Very Berry Salad Printer-friendly
Source: Country Gardens Spring
Makes: 4 side-dish servings.
To toast walnuts, place in a small skillet. Cook over medium heat, stirring often, for 5 to 7 minutes or until light golden.
1/4 cup Blueberry Vinegar (see recipe below)
2 Tbsp. walnut oil or olive oil
1/4 tsp. salt
1/4 tsp. coarsely ground pepper
4 cups torn mixed greens
1 cup fresh blueberries
1/2 cup walnut halves, lightly toasted
1/4 cup crumbled Stilton or blue cheese (1 oz.)

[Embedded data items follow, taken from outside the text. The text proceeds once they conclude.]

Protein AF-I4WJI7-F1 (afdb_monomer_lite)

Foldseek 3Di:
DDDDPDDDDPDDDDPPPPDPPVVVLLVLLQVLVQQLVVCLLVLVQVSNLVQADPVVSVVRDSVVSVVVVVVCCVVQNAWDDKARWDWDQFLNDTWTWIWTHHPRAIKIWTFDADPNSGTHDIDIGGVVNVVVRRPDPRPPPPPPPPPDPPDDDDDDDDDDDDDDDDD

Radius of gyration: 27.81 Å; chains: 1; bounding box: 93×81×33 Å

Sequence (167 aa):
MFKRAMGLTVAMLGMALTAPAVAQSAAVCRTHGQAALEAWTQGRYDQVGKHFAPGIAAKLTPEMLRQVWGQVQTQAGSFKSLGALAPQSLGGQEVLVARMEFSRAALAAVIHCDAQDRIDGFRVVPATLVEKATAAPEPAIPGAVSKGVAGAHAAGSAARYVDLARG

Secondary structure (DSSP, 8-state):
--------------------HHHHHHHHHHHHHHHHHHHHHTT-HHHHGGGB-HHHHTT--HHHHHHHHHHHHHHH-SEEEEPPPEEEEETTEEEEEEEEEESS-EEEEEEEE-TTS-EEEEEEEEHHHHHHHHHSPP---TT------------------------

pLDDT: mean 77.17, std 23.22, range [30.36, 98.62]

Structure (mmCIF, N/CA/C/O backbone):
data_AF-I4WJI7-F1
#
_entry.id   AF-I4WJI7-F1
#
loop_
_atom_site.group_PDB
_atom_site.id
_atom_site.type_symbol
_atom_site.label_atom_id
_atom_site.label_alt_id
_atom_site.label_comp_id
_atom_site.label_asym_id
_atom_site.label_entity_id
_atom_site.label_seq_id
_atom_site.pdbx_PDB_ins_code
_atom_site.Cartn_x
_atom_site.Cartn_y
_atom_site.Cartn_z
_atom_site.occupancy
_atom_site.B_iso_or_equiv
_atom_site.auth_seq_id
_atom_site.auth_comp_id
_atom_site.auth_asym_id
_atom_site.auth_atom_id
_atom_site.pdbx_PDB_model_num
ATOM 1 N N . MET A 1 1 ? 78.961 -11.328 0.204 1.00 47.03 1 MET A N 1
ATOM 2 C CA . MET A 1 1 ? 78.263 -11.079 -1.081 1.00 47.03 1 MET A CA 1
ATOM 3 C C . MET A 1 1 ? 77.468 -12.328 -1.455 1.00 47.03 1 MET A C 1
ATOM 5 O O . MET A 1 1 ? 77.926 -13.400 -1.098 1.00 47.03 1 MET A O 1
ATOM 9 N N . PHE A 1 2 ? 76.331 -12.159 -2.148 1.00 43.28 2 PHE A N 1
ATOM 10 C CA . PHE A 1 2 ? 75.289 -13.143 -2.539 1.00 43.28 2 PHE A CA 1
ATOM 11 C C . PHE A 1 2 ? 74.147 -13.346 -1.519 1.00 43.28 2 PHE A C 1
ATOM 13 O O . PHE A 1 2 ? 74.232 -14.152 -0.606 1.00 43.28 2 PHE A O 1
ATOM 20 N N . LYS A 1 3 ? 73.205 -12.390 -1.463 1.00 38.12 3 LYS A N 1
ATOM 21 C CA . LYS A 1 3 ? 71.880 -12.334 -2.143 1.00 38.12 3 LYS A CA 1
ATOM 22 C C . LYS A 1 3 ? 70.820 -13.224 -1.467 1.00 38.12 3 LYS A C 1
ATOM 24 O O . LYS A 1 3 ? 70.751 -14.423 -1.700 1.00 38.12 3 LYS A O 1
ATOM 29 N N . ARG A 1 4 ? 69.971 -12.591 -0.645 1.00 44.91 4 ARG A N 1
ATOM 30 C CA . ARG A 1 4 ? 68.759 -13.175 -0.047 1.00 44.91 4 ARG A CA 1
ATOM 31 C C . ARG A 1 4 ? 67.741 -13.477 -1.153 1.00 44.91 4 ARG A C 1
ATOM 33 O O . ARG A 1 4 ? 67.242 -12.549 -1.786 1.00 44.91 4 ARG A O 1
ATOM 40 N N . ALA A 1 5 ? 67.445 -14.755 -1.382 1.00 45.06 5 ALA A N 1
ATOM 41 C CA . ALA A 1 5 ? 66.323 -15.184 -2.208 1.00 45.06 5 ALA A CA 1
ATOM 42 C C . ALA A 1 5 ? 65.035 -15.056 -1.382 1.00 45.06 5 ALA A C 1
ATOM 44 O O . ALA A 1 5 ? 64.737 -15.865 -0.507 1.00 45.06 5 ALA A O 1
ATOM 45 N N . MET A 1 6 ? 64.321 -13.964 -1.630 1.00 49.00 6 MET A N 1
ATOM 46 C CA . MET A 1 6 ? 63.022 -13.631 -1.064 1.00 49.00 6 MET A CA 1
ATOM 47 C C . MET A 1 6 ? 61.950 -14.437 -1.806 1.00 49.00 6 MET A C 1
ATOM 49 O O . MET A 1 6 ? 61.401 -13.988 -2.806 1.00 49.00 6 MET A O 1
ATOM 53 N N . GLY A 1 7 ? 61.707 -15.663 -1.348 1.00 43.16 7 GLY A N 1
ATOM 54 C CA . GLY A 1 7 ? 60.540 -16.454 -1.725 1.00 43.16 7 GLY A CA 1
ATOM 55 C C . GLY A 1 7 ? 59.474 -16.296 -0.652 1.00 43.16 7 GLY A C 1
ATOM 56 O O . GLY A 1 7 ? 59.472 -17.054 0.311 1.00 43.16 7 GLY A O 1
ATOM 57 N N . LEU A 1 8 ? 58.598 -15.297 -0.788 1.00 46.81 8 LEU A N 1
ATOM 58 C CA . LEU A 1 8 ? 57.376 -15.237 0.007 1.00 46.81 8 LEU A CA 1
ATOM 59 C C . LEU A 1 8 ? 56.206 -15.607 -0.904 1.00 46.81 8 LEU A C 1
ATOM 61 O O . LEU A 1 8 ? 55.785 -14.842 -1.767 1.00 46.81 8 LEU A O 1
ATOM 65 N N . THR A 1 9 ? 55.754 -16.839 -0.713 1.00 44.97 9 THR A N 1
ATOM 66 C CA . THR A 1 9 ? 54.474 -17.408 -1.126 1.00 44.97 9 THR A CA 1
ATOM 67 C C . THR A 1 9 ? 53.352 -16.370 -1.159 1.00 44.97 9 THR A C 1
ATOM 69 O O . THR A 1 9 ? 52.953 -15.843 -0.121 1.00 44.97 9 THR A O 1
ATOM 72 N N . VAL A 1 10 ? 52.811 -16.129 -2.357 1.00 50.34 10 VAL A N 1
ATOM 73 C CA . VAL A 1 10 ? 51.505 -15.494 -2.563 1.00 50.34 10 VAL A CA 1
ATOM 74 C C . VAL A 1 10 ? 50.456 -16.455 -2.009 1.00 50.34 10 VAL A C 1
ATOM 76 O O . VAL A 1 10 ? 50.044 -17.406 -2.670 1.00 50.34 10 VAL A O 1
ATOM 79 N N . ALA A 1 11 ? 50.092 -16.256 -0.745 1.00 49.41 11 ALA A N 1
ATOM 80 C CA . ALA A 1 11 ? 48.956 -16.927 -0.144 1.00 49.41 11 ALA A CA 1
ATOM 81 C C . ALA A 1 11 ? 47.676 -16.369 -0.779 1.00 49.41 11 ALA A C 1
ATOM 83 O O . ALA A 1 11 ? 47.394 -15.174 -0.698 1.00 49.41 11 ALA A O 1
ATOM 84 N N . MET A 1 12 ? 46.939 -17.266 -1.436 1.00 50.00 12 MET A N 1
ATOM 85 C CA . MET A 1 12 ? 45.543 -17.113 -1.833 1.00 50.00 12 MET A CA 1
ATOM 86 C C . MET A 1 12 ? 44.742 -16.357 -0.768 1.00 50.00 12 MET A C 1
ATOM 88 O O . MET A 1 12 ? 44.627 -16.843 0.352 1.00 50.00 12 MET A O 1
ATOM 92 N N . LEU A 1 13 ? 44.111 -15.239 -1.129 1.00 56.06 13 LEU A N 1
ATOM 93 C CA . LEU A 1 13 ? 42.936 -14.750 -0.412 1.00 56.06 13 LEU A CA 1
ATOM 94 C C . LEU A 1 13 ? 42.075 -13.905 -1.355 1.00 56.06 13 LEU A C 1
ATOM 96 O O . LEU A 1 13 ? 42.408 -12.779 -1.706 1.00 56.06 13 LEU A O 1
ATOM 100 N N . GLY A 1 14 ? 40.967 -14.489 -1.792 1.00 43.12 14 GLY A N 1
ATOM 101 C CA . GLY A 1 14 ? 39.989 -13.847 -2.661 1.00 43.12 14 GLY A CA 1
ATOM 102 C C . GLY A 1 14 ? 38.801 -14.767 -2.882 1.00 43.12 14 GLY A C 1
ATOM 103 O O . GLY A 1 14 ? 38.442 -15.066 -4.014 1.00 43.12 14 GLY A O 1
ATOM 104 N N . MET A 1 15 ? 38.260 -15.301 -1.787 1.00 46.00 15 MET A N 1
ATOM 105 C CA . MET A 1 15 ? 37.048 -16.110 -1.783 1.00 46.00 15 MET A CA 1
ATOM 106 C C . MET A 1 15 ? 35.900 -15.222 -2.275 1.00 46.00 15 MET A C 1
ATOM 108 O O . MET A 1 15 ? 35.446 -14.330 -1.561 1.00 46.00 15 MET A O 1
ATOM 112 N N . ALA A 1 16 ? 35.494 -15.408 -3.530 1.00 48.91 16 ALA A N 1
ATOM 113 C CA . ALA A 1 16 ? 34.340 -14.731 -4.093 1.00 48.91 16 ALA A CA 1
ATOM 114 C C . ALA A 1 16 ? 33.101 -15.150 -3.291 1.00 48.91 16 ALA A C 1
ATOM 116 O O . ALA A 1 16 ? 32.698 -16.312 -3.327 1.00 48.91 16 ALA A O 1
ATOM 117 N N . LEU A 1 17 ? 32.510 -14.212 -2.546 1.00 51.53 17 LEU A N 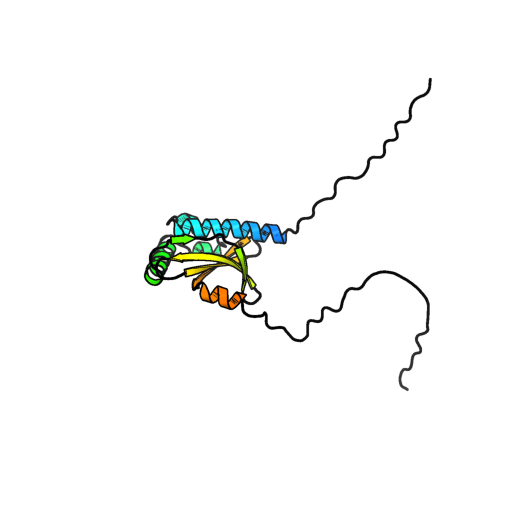1
ATOM 118 C CA . LEU A 1 17 ? 31.180 -14.386 -1.976 1.00 51.53 17 LEU A CA 1
ATOM 119 C C . LEU A 1 17 ? 30.176 -14.435 -3.133 1.00 51.53 17 LEU A C 1
ATOM 121 O O . LEU A 1 17 ? 29.670 -13.407 -3.579 1.00 51.53 17 LEU A O 1
ATOM 125 N N . THR A 1 18 ? 29.888 -15.629 -3.637 1.00 46.81 18 THR A N 1
ATOM 126 C CA . THR A 1 18 ? 28.740 -15.881 -4.507 1.00 46.81 18 THR A CA 1
ATOM 127 C C . THR A 1 18 ? 27.470 -15.816 -3.661 1.00 46.81 18 THR A C 1
ATOM 129 O O . THR A 1 18 ? 26.919 -16.829 -3.237 1.00 46.81 18 THR A O 1
ATOM 132 N N . ALA A 1 19 ? 27.015 -14.597 -3.364 1.00 55.94 19 ALA A N 1
ATOM 133 C CA . ALA A 1 19 ? 25.678 -14.392 -2.824 1.00 55.94 19 ALA A CA 1
ATOM 134 C C . ALA A 1 19 ? 24.640 -14.888 -3.853 1.00 55.94 19 ALA A C 1
ATOM 136 O O . ALA A 1 19 ? 24.813 -14.657 -5.054 1.00 55.94 19 ALA A O 1
ATOM 137 N N . PRO A 1 20 ? 23.567 -15.572 -3.424 1.00 47.59 20 PRO A N 1
ATOM 138 C CA . PRO A 1 20 ? 22.569 -16.090 -4.346 1.00 47.59 20 PRO A CA 1
ATOM 139 C C . PRO A 1 20 ? 21.794 -14.920 -4.967 1.00 47.59 20 PRO A C 1
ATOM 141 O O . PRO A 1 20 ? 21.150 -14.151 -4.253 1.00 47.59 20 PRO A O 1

2 Tbsp. snipped fresh chives or thinly sliced green onion tops
Fresh chives with blossoms (optional)
For dressing, in a screw-top jar combine vinegar, oil, salt, and pepper. Cover;
shake well. In bowl combine greens, berries, walnuts, cheese, and snipped chives. Pour desired amount of dressing over salad. (Cover and refrigerate remaining dressing.) Toss lightly to coat. Divide salad mixture among 4 bowls. If desired, garnish with fresh chives and blossoms.
Blueberry Vinegar: In stainless-steel or enamel saucepan combine 1 1/2 cups
fresh blueberries and 2 cups rice vinegar. Bring to boiling; reduce heat and simmer, uncovered, 3 minutes. Stir in 2 tablespoons honey. Remove from heat. Pour mixture through fine-mesh strainer and let drain into a bowl. Discard berries. Transfer strained vinegar to a clean l-quart jar or bottle. Add 1 1/2 cups fresh blueberries to jar. Cover tightly with nonmetallic lid (or plastic wrap and tightly seal with metal lid). Store vinegar in a cool, dark place for up to 6 months. Before using vinegar, discard berries. Makes about 3 1/2 cups.